Evidence-based medicine, it seems commonsensical; who could argue about using the best evidence available to make treatment decisions? The difficulty, of course, is that the evidence comes from studies of large populations, often expressed in terms of average responses; and as a clinician, you want to tailor the care to the one member of the population in front of you, your patient. How do you reconcile population-based evidence with the desire for personalized care?
“The premise of traditional research is to put a treatment at the center of consideration and decide, Is this treatment helpful for an average patient? Trouble is, there aren’t very many average patients out there, and I, like most people, am not an average patient.”
—Seth Morgan, neurologist, multiple sclerosis patient, and patient advocate
The gold-standard of therapeutic evaluation remains the randomized controlled trial, whose primary goal is to identify causation, using this drug or that procedure resulted in this outcome. The control group is meant to capture all the variables, but they rarely do, after all, in the complex biologic systems that we are, there are unknown unknowns. The problem is further compounded by the fact that the treatment results are rarely binary yes or no, they form a continuum of responses and for each place on the continuum different patient variable are identified. When you look at the population's "average response," it is accompanied by confidence intervals, a way of describing the variety of responses and patients, it represents the heterogenicity of the therapeutic effect.
The heterogenicity of outcomes can be altered by at least four factors, the baseline risk, the individual response to treatment, their “vulnerability” to adverse effects, and patient and societal preferences.
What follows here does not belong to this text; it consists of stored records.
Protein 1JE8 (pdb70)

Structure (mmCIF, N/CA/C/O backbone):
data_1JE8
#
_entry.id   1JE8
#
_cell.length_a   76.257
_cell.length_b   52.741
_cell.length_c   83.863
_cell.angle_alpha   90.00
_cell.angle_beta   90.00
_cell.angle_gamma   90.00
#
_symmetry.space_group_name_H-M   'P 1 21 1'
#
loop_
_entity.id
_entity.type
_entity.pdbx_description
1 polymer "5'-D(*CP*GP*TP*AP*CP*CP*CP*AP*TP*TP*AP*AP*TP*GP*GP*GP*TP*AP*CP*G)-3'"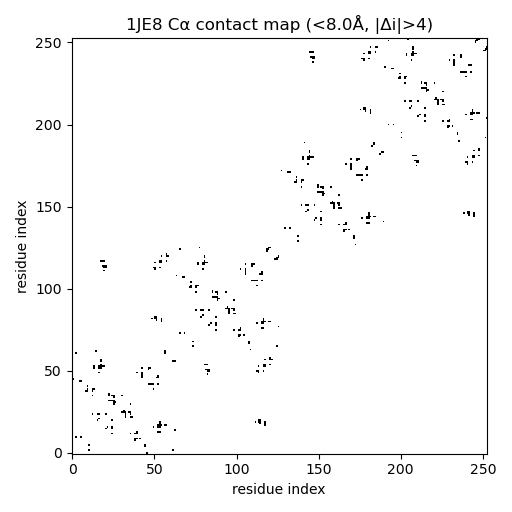
2 polymer 'Nitrate/Nitrite Response Regulator Protein NARL'
3 non-polymer 'SULFATE ION'
4 water water
#
loop_
_atom_site.group_PDB
_atom_site.id
_atom_site.type_symbol
_atom_site.label_atom_id
_atom_site.label_alt_id
_atom_site.label_comp_id
_atom_site.label_asym_id
_atom_site.label_entity_id
_atom_site.label_seq_id
_atom_site.pdbx_PDB_ins_code
_atom_site.Cartn_x
_atom_site.Cartn_y
_atom_site.Cartn_z
_atom_site.occupancy
_atom_site.B_iso_or_equiv
_atom_site.auth_seq_id
_atom_site.auth_comp_id
_atom_site.auth_asym_id
_atom_site.auth_atom_id
_atom_site.pdbx_PDB_model_num
ATOM 1629 N N . ARG E 2 17 ? 18.347 -16.947 71.764 1.00 59.53 151 ARG A N 1
ATOM 1630 C CA . ARG E 2 17 ? 17.449 -15.791 72.043 1.00 59.49 151 ARG A CA 1
ATOM 1631 C C . ARG E 2 17 ? 16.252 -15.828 71.092 1.00 59.14 151 ARG A C 1
ATOM 1632 O O . ARG E 2 17 ? 16.385 -15.507 69.914 1.00 59.95 151 ARG A O 1
ATOM 1640 N N . ASP E 2 18 ? 15.087 -16.216 71.607 1.00 58.31 152 ASP A N 1
ATOM 1641 C CA . ASP E 2 18 ? 13.865 -16.320 70.807 1.00 57.32 152 ASP A CA 1
ATOM 1642 C C . ASP E 2 18 ? 12.753 -15.489 71.427 1.00 55.77 152 ASP A C 1
ATOM 1643 O O . ASP E 2 18 ? 12.231 -15.839 72.479 1.00 54.90 152 ASP A O 1
ATOM 1648 N N . VAL E 2 19 ? 12.371 -14.406 70.765 1.00 54.81 153 VAL A N 1
ATOM 1649 C CA . VAL E 2 19 ? 11.326 -13.533 71.293 1.00 53.72 153 VAL A CA 1
ATOM 1650 C C . VAL E 2 19 ? 9.955 -14.202 71.402 1.00 53.18 153 VAL A C 1
ATOM 1651 O O . VAL E 2 19 ? 9.104 -13.785 72.194 1.00 52.62 153 VAL A O 1
ATOM 1655 N N . ASN E 2 20 ? 9.753 -15.245 70.609 1.00 52.49 154 ASN A N 1
ATOM 1656 C CA . ASN E 2 20 ? 8.488 -15.953 70.589 1.00 52.06 154 ASN A CA 1
ATOM 1657 C C . ASN E 2 20 ? 8.267 -16.828 71.808 1.00 50.76 154 ASN A C 1
ATOM 1658 O O . ASN E 2 20 ? 7.154 -17.283 72.062 1.00 49.55 154 ASN A O 1
ATOM 1663 N N . GLN E 2 21 ? 9.327 -17.063 72.568 1.00 49.89 155 GLN A N 1
ATOM 1664 C CA . GLN E 2 21 ? 9.213 -17.888 73.760 1.00 49.07 155 GLN A CA 1
ATOM 1665 C C . GLN E 2 21 ? 8.612 -17.100 74.912 1.00 47.00 155 GLN A C 1
ATOM 1666 O O . GLN E 2 21 ? 8.220 -17.672 75.934 1.00 46.84 155 GLN A O 1
ATOM 1672 N N . LEU E 2 22 ? 8.539 -15.784 74.749 1.00 44.25 156 LEU A N 1
ATOM 1673 C CA . LEU E 2 22 ? 7.981 -14.936 75.794 1.00 40.27 156 LEU A CA 1
ATOM 1674 C C . LEU E 2 22 ? 6.468 -14.971 75.692 1.00 40.21 156 LEU A C 1
ATOM 1675 O O . LEU E 2 22 ? 5.925 -15.440 74.691 1.00 39.09 156 LEU A O 1
ATOM 1680 N N . THR E 2 23 ? 5.796 -14.482 76.727 1.00 38.66 157 THR A N 1
ATOM 1681 C CA . THR E 2 23 ? 4.342 -14.429 76.734 1.00 38.27 157 THR A CA 1
ATOM 1682 C C . THR E 2 23 ? 3.952 -13.063 76.160 1.00 38.64 157 THR A C 1
ATOM 1683 O O . THR E 2 23 ? 4.795 -12.179 75.995 1.00 38.46 157 THR A O 1
ATOM 1687 N N . PRO E 2 24 ? 2.670 -12.875 75.834 1.00 38.17 158 PRO A N 1
ATOM 1688 C CA . PRO E 2 24 ? 2.268 -11.578 75.288 1.00 38.08 158 PRO A CA 1
ATOM 1689 C C . PRO E 2 24 ? 2.674 -10.436 76.213 1.00 36.87 158 PRO A C 1
ATOM 1690 O O . PRO E 2 24 ? 3.303 -9.478 75.769 1.00 36.14 158 PRO A O 1
ATOM 1694 N N . ARG E 2 25 ? 2.339 -10.553 77.498 1.00 35.18 159 ARG A N 1
ATOM 1695 C CA . ARG E 2 25 ? 2.662 -9.515 78.473 1.00 33.73 159 ARG A CA 1
ATOM 1696 C C . ARG E 2 25 ? 4.144 -9.257 78.543 1.00 32.02 159 ARG A C 1
ATOM 1697 O O . ARG E 2 25 ? 4.573 -8.118 78.664 1.00 31.68 159 ARG A O 1
ATOM 1705 N N . GLU E 2 26 ? 4.922 -10.326 78.498 1.00 31.35 160 GLU A N 1
ATOM 1706 C CA . GLU E 2 26 ? 6.358 -10.185 78.551 1.00 32.11 160 GLU A CA 1
ATOM 1707 C C . GLU E 2 26 ? 6.859 -9.384 77.358 1.00 33.08 160 GLU A C 1
ATOM 1708 O O . GLU E 2 26 ? 7.793 -8.591 77.487 1.00 32.52 160 GLU A O 1
ATOM 1714 N N . ARG E 2 27 ? 6.233 -9.574 76.196 1.00 33.72 161 ARG A N 1
ATOM 1715 C CA . ARG E 2 27 ? 6.611 -8.822 74.999 1.00 35.81 161 ARG A CA 1
ATOM 1716 C C . ARG E 2 27 ? 6.118 -7.380 75.144 1.00 33.66 161 ARG A C 1
ATOM 1717 O O . ARG E 2 27 ? 6.766 -6.443 74.666 1.00 34.99 161 ARG A O 1
ATOM 1725 N N . ASP E 2 28 ? 4.983 -7.193 75.811 1.00 32.04 162 ASP A N 1
ATOM 1726 C CA . ASP E 2 28 ? 4.481 -5.841 76.031 1.00 31.87 162 ASP A CA 1
ATOM 1727 C C . ASP E 2 28 ? 5.538 -5.073 76.825 1.00 32.14 162 ASP A C 1
ATOM 1728 O O . ASP E 2 28 ? 5.922 -3.957 76.465 1.00 29.77 162 ASP A O 1
ATOM 1733 N N . ILE E 2 29 ? 5.994 -5.669 77.927 1.00 31.88 163 ILE A N 1
ATOM 1734 C CA . ILE E 2 29 ? 6.999 -5.033 78.783 1.00 31.71 163 ILE A CA 1
ATOM 1735 C C . ILE E 2 29 ? 8.329 -4.849 78.054 1.00 29.13 163 ILE A C 1
ATOM 1736 O O . ILE E 2 29 ? 8.946 -3.789 78.133 1.00 28.52 163 ILE A O 1
ATOM 1741 N N . LEU E 2 30 ? 8.776 -5.870 77.339 1.00 28.56 164 LEU A N 1
ATOM 1742 C CA . LEU E 2 30 ? 10.035 -5.754 76.606 1.00 26.18 164 LEU A CA 1
ATOM 1743 C C . LEU E 2 30 ? 9.997 -4.601 75.596 1.00 26.78 164 LEU A C 1
ATOM 1744 O O . LEU E 2 30 ? 10.999 -3.903 75.403 1.00 25.06 164 LEU A O 1
ATOM 1749 N N . L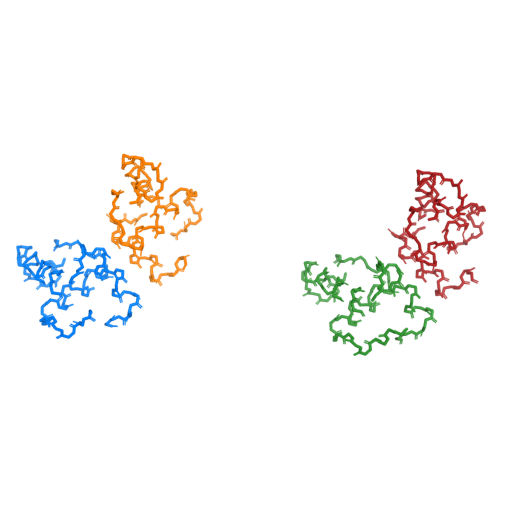YS E 2 31 ? 8.855 -4.407 74.938 1.00 27.20 165 LYS A N 1
ATOM 1750 C CA . LYS E 2 31 ? 8.714 -3.321 73.970 1.00 28.59 165 LYS A CA 1
ATOM 1751 C C . LYS E 2 31 ? 8.873 -1.983 74.675 1.00 28.85 165 LYS A C 1
ATOM 1752 O O . LYS E 2 31 ? 9.575 -1.094 74.190 1.00 29.38 165 LYS A O 1
ATOM 1758 N N . LEU E 2 32 ? 8.214 -1.830 75.818 1.00 26.81 166 LEU A N 1
ATOM 1759 C CA . LEU E 2 32 ? 8.328 -0.584 76.554 1.00 27.22 166 LEU A CA 1
ATOM 1760 C C . LEU E 2 32 ? 9.737 -0.356 77.129 1.00 26.53 166 LEU A C 1
ATOM 1761 O O . LEU E 2 32 ? 10.190 0.789 77.223 1.00 26.82 166 LEU A O 1
ATOM 1766 N N . ILE E 2 33 ? 10.426 -1.431 77.519 1.00 25.61 167 ILE A N 1
ATOM 1767 C CA . ILE E 2 33 ? 11.798 -1.317 78.020 1.00 24.84 167 ILE A CA 1
ATOM 1768 C C . ILE E 2 33 ? 12.677 -0.812 76.875 1.00 25.40 167 ILE A C 1
ATOM 1769 O O . ILE E 2 33 ? 13.514 0.070 77.058 1.00 24.15 167 ILE A O 1
ATOM 1774 N N . ALA E 2 34 ? 12.468 -1.368 75.685 1.00 26.10 168 ALA A N 1
ATOM 1775 C CA . ALA E 2 34 ? 13.239 -0.974 74.513 1.00 28.11 168 ALA A CA 1
ATOM 1776 C C . ALA E 2 34 ? 12.981 0.482 74.157 1.00 28.71 168 ALA A C 1
ATOM 1777 O O . ALA E 2 34 ? 13.711 1.063 73.372 1.00 29.02 168 ALA A O 1
ATOM 1779 N N . GLN E 2 35 ? 11.941 1.068 74.736 1.00 29.26 169 GLN A N 1
ATOM 1780 C CA . GLN E 2 35 ? 11.630 2.469 74.491 1.00 31.20 169 GLN A CA 1
ATOM 1781 C C . GLN E 2 35 ? 12.153 3.308 75.647 1.00 31.52 169 GLN A C 1
ATOM 1782 O O . GLN E 2 35 ? 11.787 4.473 75.782 1.00 32.52 169 GLN A O 1
ATOM 1788 N N . GLY E 2 36 ? 12.980 2.679 76.487 1.00 29.73 170 GLY A N 1
ATOM 1789 C CA . GLY E 2 36 ? 13.610 3.326 77.636 1.00 29.33 170 GLY A CA 1
ATOM 1790 C C . GLY E 2 36 ? 12.776 3.725 78.839 1.00 27.23 170 GLY A C 1
ATOM 1791 O O . GLY E 2 36 ? 13.141 4.652 79.558 1.00 27.32 170 GLY A O 1
ATOM 1792 N N . LEU E 2 37 ? 11.671 3.023 79.080 1.00 26.79 171 LEU A N 1
ATOM 1793 C CA . LEU E 2 37 ? 10.784 3.349 80.190 1.00 25.82 171 LEU A CA 1
ATOM 1794 C C . LEU E 2 37 ? 11.102 2.595 81.459 1.00 24.60 171 LEU A C 1
ATOM 1795 O O . LEU E 2 37 ? 11.357 1.386 81.434 1.00 23.55 171 LEU A O 1
ATOM 1800 N N . PRO E 2 38 ? 11.105 3.310 82.600 1.00 23.18 172 PRO A N 1
ATOM 1801 C CA . PRO E 2 38 ? 11.378 2.690 83.897 1.00 21.80 172 PRO A CA 1
ATOM 1802 C C . PRO E 2 38 ? 10.126 1.906 84.304 1.00 22.18 172 PRO A C 1
ATOM 1803 O O . PRO E 2 38 ? 9.038 2.181 83.794 1.00 22.83 172 PRO A O 1
ATOM 1807 N N . ASN E 2 39 ? 10.264 0.945 85.215 1.00 22.74 173 ASN A N 1
ATOM 1808 C CA . ASN E 2 39 ? 9.110 0.138 85.636 1.00 22.48 173 ASN A CA 1
ATOM 1809 C C . ASN E 2 39 ? 7.847 0.930 86.042 1.00 23.30 173 ASN A C 1
ATOM 1810 O O . ASN E 2 39 ? 6.726 0.508 85.735 1.00 23.01 173 ASN A O 1
ATOM 1815 N N . LYS E 2 40 ? 8.007 2.072 86.714 1.00 24.12 174 LYS A N 1
ATOM 1816 C CA . LYS E 2 40 ? 6.842 2.859 87.136 1.00 28.00 174 LYS A CA 1
ATOM 1817 C C . LYS E 2 40 ? 6.069 3.403 85.935 1.00 28.33 174 LYS A C 1
ATOM 1818 O O . LYS E 2 40 ? 4.839 3.483 85.962 1.00 28.71 174 LYS A O 1
ATOM 1832 N N . ILE E 2 42 ? 6.062 2.011 82.849 1.00 25.94 176 ILE A N 1
ATOM 1833 C CA . ILE E 2 42 ? 5.455 0.874 82.186 1.00 26.05 176 ILE A CA 1
ATOM 1834 C C . ILE E 2 42 ? 4.131 0.503 82.894 1.00 28.37 176 ILE A C 1
ATOM 1835 O O . ILE E 2 42 ? 3.119 0.187 82.252 1.00 27.22 176 ILE A O 1
ATOM 1840 N N . ALA E 2 43 ? 4.143 0.553 84.225 1.00 27.89 177 ALA A N 1
ATOM 1841 C CA . ALA E 2 43 ? 2.959 0.216 85.011 1.00 29.10 177 ALA A CA 1
ATOM 1842 C C . ALA E 2 43 ? 1.791 1.156 84.702 1.00 29.79 177 ALA A C 1
ATOM 1843 O O . ALA E 2 43 ? 0.648 0.727 84.577 1.00 29.90 177 ALA A O 1
ATOM 1845 N N . ARG E 2 44 ? 2.088 2.443 84.567 1.00 30.07 178 ARG A N 1
ATOM 1846 C CA . ARG E 2 44 ? 1.063 3.437 84.273 1.00 32.53 178 ARG A CA 1
ATOM 1847 C C . ARG E 2 44 ? 0.571 3.318 82.835 1.00 34.14 178 ARG A C 1
ATOM 1848 O O . ARG E 2 44 ? -0.608 3.538 82.541 1.00 35.53 178 ARG A O 1
ATOM 1856 N N . ARG E 2 45 ? 1.482 2.949 81.945 1.00 34.56 179 ARG A N 1
ATOM 1857 C CA . ARG E 2 45 ? 1.157 2.803 80.532 1.00 35.46 179 ARG A CA 1
ATOM 1858 C C . ARG E 2 45 ? 0.245 1.587 80.281 1.00 36.66 179 ARG A C 1
ATOM 1859 O O . ARG E 2 45 ? -0.688 1.648 79.465 1.00 34.81 179 ARG A O 1
ATOM 1867 N N . LEU E 2 46 ? 0.518 0.491 80.991 1.00 36.22 180 LEU A N 1
ATOM 1868 C CA . LEU E 2 46 ? -0.261 -0.734 80.845 1.00 37.29 180 LEU A CA 1
ATOM 1869 C C . LEU E 2 46 ? -1.374 -0.812 81.879 1.00 37.63 180 LEU A C 1
ATOM 1870 O O . LEU E 2 46 ? -2.191 -1.731 81.870 1.00 37.89 180 LEU A O 1
ATOM 1875 N N . ASP E 2 47 ? -1.395 0.162 82.777 1.00 37.75 181 ASP A N 1
ATOM 1876 C CA . ASP E 2 47 ? -2.414 0.216 83.810 1.00 39.46 181 ASP A CA 1
ATOM 1877 C C . ASP E 2 47 ? -2.429 -1.038 84.694 1.00 37.15 181 ASP A C 1
ATOM 1878 O O . ASP E 2 47 ? -3.477 -1.644 84.906 1.00 36.97 181 ASP A O 1
ATOM 1883 N N . ILE E 2 48 ? -1.253 -1.429 85.185 1.00 33.91 182 ILE A N 1
ATOM 1884 C CA . ILE E 2 48 ? -1.108 -2.565 86.104 1.00 31.39 182 ILE A CA 1
ATOM 1885 C C . ILE E 2 48 ? -0.136 -2.050 87.131 1.00 30.91 182 ILE A C 1
ATOM 1886 O O . ILE E 2 48 ? 0.548 -1.054 86.870 1.00 30.57 182 ILE A O 1
ATOM 1891 N N . THR E 2 49 ? -0.060 -2.706 88.287 1.00 29.10 183 THR A N 1
ATOM 1892 C CA . THR E 2 49 ? 0.824 -2.232 89.346 1.00 27.84 183 THR A CA 1
ATOM 1893 C C . THR E 2 49 ? 2.287 -2.387 88.977 1.00 29.29 183 THR A C 1
ATOM 1894 O O . THR E 2 49 ? 2.617 -3.093 88.024 1.00 29.09 183 THR A O 1
ATOM 1898 N N . GLU E 2 50 ? 3.162 -1.709 89.718 1.00 29.08 184 GLU A N 1
ATOM 1899 C CA . GLU E 2 50 ? 4.591 -1.790 89.454 1.00 29.01 184 GLU A CA 1
ATOM 1900 C C . GLU E 2 50 ? 5.078 -3.186 89.821 1.00 27.67 184 GLU A C 1
ATOM 1901 O O . GLU E 2 50 ? 6.009 -3.709 89.200 1.00 26.98 184 GLU A O 1
ATOM 1907 N N . SER E 2 51 ? 4.430 -3.779 90.829 1.00 25.92 185 SER A N 1
ATOM 1908 C CA . SER E 2 51 ? 4.762 -5.121 91.307 1.00 25.19 185 SER A CA 1
ATOM 1909 C C . SER E 2 51 ? 4.674 -6.088 90.148 1.00 23.84 185 SER A C 1
ATOM 1910 O O . SER E 2 51 ? 5.605 -6.844 89.909 1.00 23.11 185 SER A O 1
ATOM 1913 N N . THR E 2 52 ? 3.545 -6.051 89.435 1.00 23.31 186 THR A N 1
ATOM 1914 C CA . THR E 2 52 ? 3.303 -6.928 88.285 1.00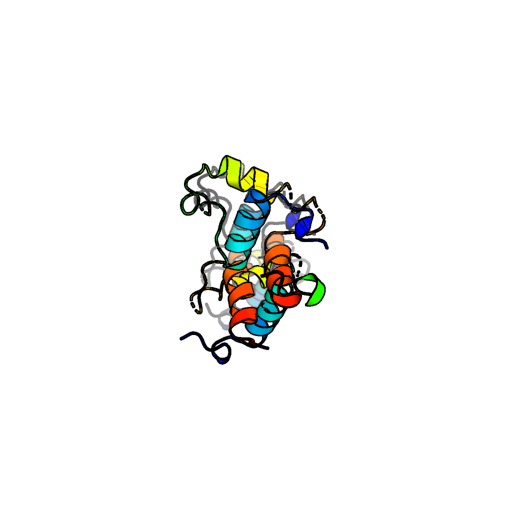 24.46 186 THR A CA 1
ATOM 1915 C C . THR E 2 52 ? 4.333 -6.694 87.178 1.00 22.42 186 THR A C 1
ATOM 1916 O O . THR E 2 52 ? 4.892 -7.645 86.630 1.00 25.66 186 THR A O 1
ATOM 1920 N N . VAL E 2 53 ? 4.603 -5.434 86.857 1.00 23.31 187 VAL A N 1
ATOM 1921 C CA . VAL E 2 53 ? 5.595 -5.142 85.836 1.00 22.97 187 VAL A CA 1
ATOM 1922 C C . VAL E 2 53 ? 6.910 -5.832 86.204 1.00 23.00 187 VAL A C 1
ATOM 1923 O O . VAL E 2 53 ? 7.518 -6.504 85.374 1.00 23.23 187 VAL A O 1
ATOM 1927 N N . LYS E 2 54 ? 7.334 -5.674 87.455 1.00 24.27 188 LYS A N 1
ATOM 1928 C CA . LYS E 2 54 ? 8.581 -6.280 87.933 1.00 24.64 188 LYS A CA 1
ATOM 1929 C C . LYS E 2 54 ? 8.609 -7.796 87.778 1.00 24.96 188 LYS A C 1
ATOM 1930 O O . LYS E 2 54 ? 9.661 -8.372 87.512 1.00 24.24 188 LYS A O 1
ATOM 1936 N N . VAL E 2 55 ? 7.454 -8.441 87.948 1.00 26.64 189 VAL A N 1
ATOM 1937 C CA . VAL E 2 55 ? 7.360 -9.891 87.781 1.00 24.28 189 VAL A CA 1
ATOM 1938 C C . VAL E 2 55 ? 7.575 -10.228 86.299 1.00 24.39 189 VAL A C 1
ATOM 1939 O O . VAL E 2 55 ? 8.351 -11.119 85.959 1.00 24.21 189 VAL A O 1
ATOM 1943 N N . HIS E 2 56 ? 6.903 -9.506 85.409 1.00 23.71 190 HIS A N 1
ATOM 1944 C CA . HIS E 2 56 ? 7.081 -9.750 83.984 1.00 24.21 190 HIS A CA 1
ATOM 1945 C C . HIS E 2 56 ? 8.543 -9.504 83.612 1.00 24.06 190 HIS A C 1
ATOM 1946 O O . HIS E 2 56 ? 9.142 -10.278 82.869 1.00 23.94 190 HIS A O 1
ATOM 1953 N N . VAL E 2 57 ? 9.124 -8.431 84.141 1.00 25.06 191 VAL A N 1
ATOM 1954 C CA . VAL E 2 57 ? 10.511 -8.104 83.841 1.00 24.83 191 VAL A CA 1
ATOM 1955 C C . VAL E 2 57 ? 11.491 -9.210 84.213 1.00 25.91 191 VAL A C 1
ATOM 1956 O O . VAL E 2 57 ? 12.352 -9.571 83.411 1.00 25.75 191 VAL A O 1
ATOM 1960 N N . LYS E 2 58 ? 11.380 -9.765 85.414 1.00 23.99 192 LYS A N 1
ATOM 1961 C CA . LYS E 2 58 ? 12.324 -10.809 85.790 1.00 24.24 192 LYS A CA 1
ATOM 1962 C C . LYS E 2 58 ? 12.077 -12.121 85.039 1.00 25.39 192 LYS A C 1
ATOM 1963 O O . LYS E 2 58 ? 13.015 -12.881 84.801 1.00 26.11 192 LYS A O 1
ATOM 1969 N N . HIS E 2 59 ? 10.826 -12.386 84.657 1.00 24.85 193 HIS A N 1
ATOM 1970 C CA . HIS E 2 59 ? 10.506 -13.594 83.910 1.00 26.07 193 HIS A CA 1
ATOM 1971 C C . HIS E 2 59 ? 11.144 -13.473 82.536 1.00 25.52 193 HIS A C 1
ATOM 1972 O O . HIS E 2 59 ? 11.793 -14.399 82.055 1.00 25.20 193 HIS A O 1
ATOM 1987 N N . LEU E 2 61 ? 13.656 -11.539 81.623 1.00 26.42 195 LEU A N 1
ATOM 1988 C CA . LEU E 2 61 ? 15.101 -11.547 81.777 1.00 26.60 195 LEU A CA 1
ATOM 1989 C C . LEU E 2 61 ? 15.646 -12.966 81.951 1.00 27.93 195 LEU A C 1
ATOM 1990 O O . LEU E 2 61 ? 16.706 -13.282 81.420 1.00 26.96 195 LEU A O 1
ATOM 1995 N N . LYS E 2 62 ? 14.943 -13.821 82.689 1.00 28.87 196 LYS A N 1
ATOM 1996 C CA . LYS E 2 62 ? 15.413 -15.188 82.875 1.00 31.10 196 LYS A CA 1
ATOM 1997 C C . LYS E 2 62 ? 15.295 -15.999 81.586 1.00 31.63 196 LYS A C 1
ATOM 1998 O O . LYS E 2 62 ? 16.244 -16.662 81.169 1.00 32.40 196 LYS A O 1
ATOM 2004 N N . LYS E 2 63 ? 14.127 -15.945 80.953 1.00 33.24 197 LYS A N 1
ATOM 2005 C CA . LYS E 2 63 ? 13.884 -16.676 79.713 1.00 35.64 197 LYS A CA 1
ATOM 2006 C C . LYS E 2 63 ? 14.852 -16.280 78.610 1.00 36.05 197 LYS A C 1
ATOM 2007 O O . LYS E 2 63 ? 15.392 -17.135 77.916 1.00 36.17 197 LYS A O 1
ATOM 2021 N N . LYS E 2 65 ? 17.747 -14.977 78.968 1.00 34.90 199 LYS A N 1
ATOM 2022 C CA . LYS E 2 65 ? 19.116 -14.995 79.462 1.00 34.03 199 LYS A CA 1
ATOM 2023 C C . LYS E 2 65 ? 19.817 -13.633 79.301 1.00 32.81 199 LYS A C 1
ATOM 2024 O O . LYS E 2 65 ? 20.945 -13.557 78.796 1.00 30.28 199 LYS A O 1
ATOM 2030 N N . LEU E 2 66 ? 19.148 -12.562 79.720 1.00 30.46 200 LEU A N 1
ATOM 2031 C CA . LEU E 2 66 ? 19.701 -11.214 79.632 1.00 28.18 200 LEU A CA 1
ATOM 2032 C C . LEU E 2 66 ? 20.030 -10.777 81.043 1.00 28.73 200 LEU A C 1
ATOM 2033 O O . LEU E 2 66 ? 19.278 -11.053 81.974 1.00 26.80 200 LEU A O 1
ATOM 2038 N N . LYS E 2 67 ? 21.162 -10.103 81.200 1.00 27.46 201 LYS A N 1
ATOM 2039 C CA . LYS E 2 67 ? 21.624 -9.668 82.512 1.00 29.59 201 LYS A CA 1
ATOM 2040 C C . LYS E 2 67 ? 20.910 -8.460 83.124 1.00 28.56 201 LYS A C 1
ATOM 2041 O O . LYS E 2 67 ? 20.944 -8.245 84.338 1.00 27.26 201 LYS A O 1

Just a moment’s reflection will show that heterogenicity of outcomes is the rule, not the exception. For clinicians, the problem is, how similar is the patient in front of me to the population studied? That simple sentence belies a more profound concern as to what constitutes similarity.
A discussion at the National Academy of Medicine doesn’t answer the question but provides a bit of guidance. It is reasonable to argue that when the outcome varies across sub-groups, the tradeoff between benefits and harm varies. In this graph showing the risk of death after myocardial infarction, only 20% of patients had risk higher than the population average of 6%; and even within their ranks, there was considerable variation. The majority of patients had a risk below average. The trick is to be able to identify the top tier from the majority. A similar diversity of outcomes can be found when looking at harms or complications of the proposed treatment. Population averages “often over-estimate the benefit in most patients and may obscure the harm in many others.” So the first solution in guiding the care of the individual is to regroup the data based on a patient’s risk and apply the same risk stratification to your patient.
Another approach begins with the assumption that similar patients have similar benefits or harms. Heterogenicity certainly can create different subgroups in the category of harm as easily as it does benefit. Analyzing a clinical trial can provide you with two measures, one describing who may benefit, the other, who may be harmed. With this information in hand, a formula describing net benefit can be calculated from the patient’s particular variables. No such tools are currently available.
What Is A Doc Supposed To Do?
The bottom line is despite our best efforts, data-driven evidence-based medicine is difficult to apply. The heterogenicity of effect is responsible for many of the contradictory conclusions we have from studies, especially nutritional studies. While there are promising statistical manipulations on the horizon, our best algorithms are to be found in the physicians caring for us. A great deal of the buzz around AI is about its diagnostic acumen where it is just as good or slightly better than us; what is needed is help in identifying the best treatment for the patient across the desk, and in that area, AI has not been as successful.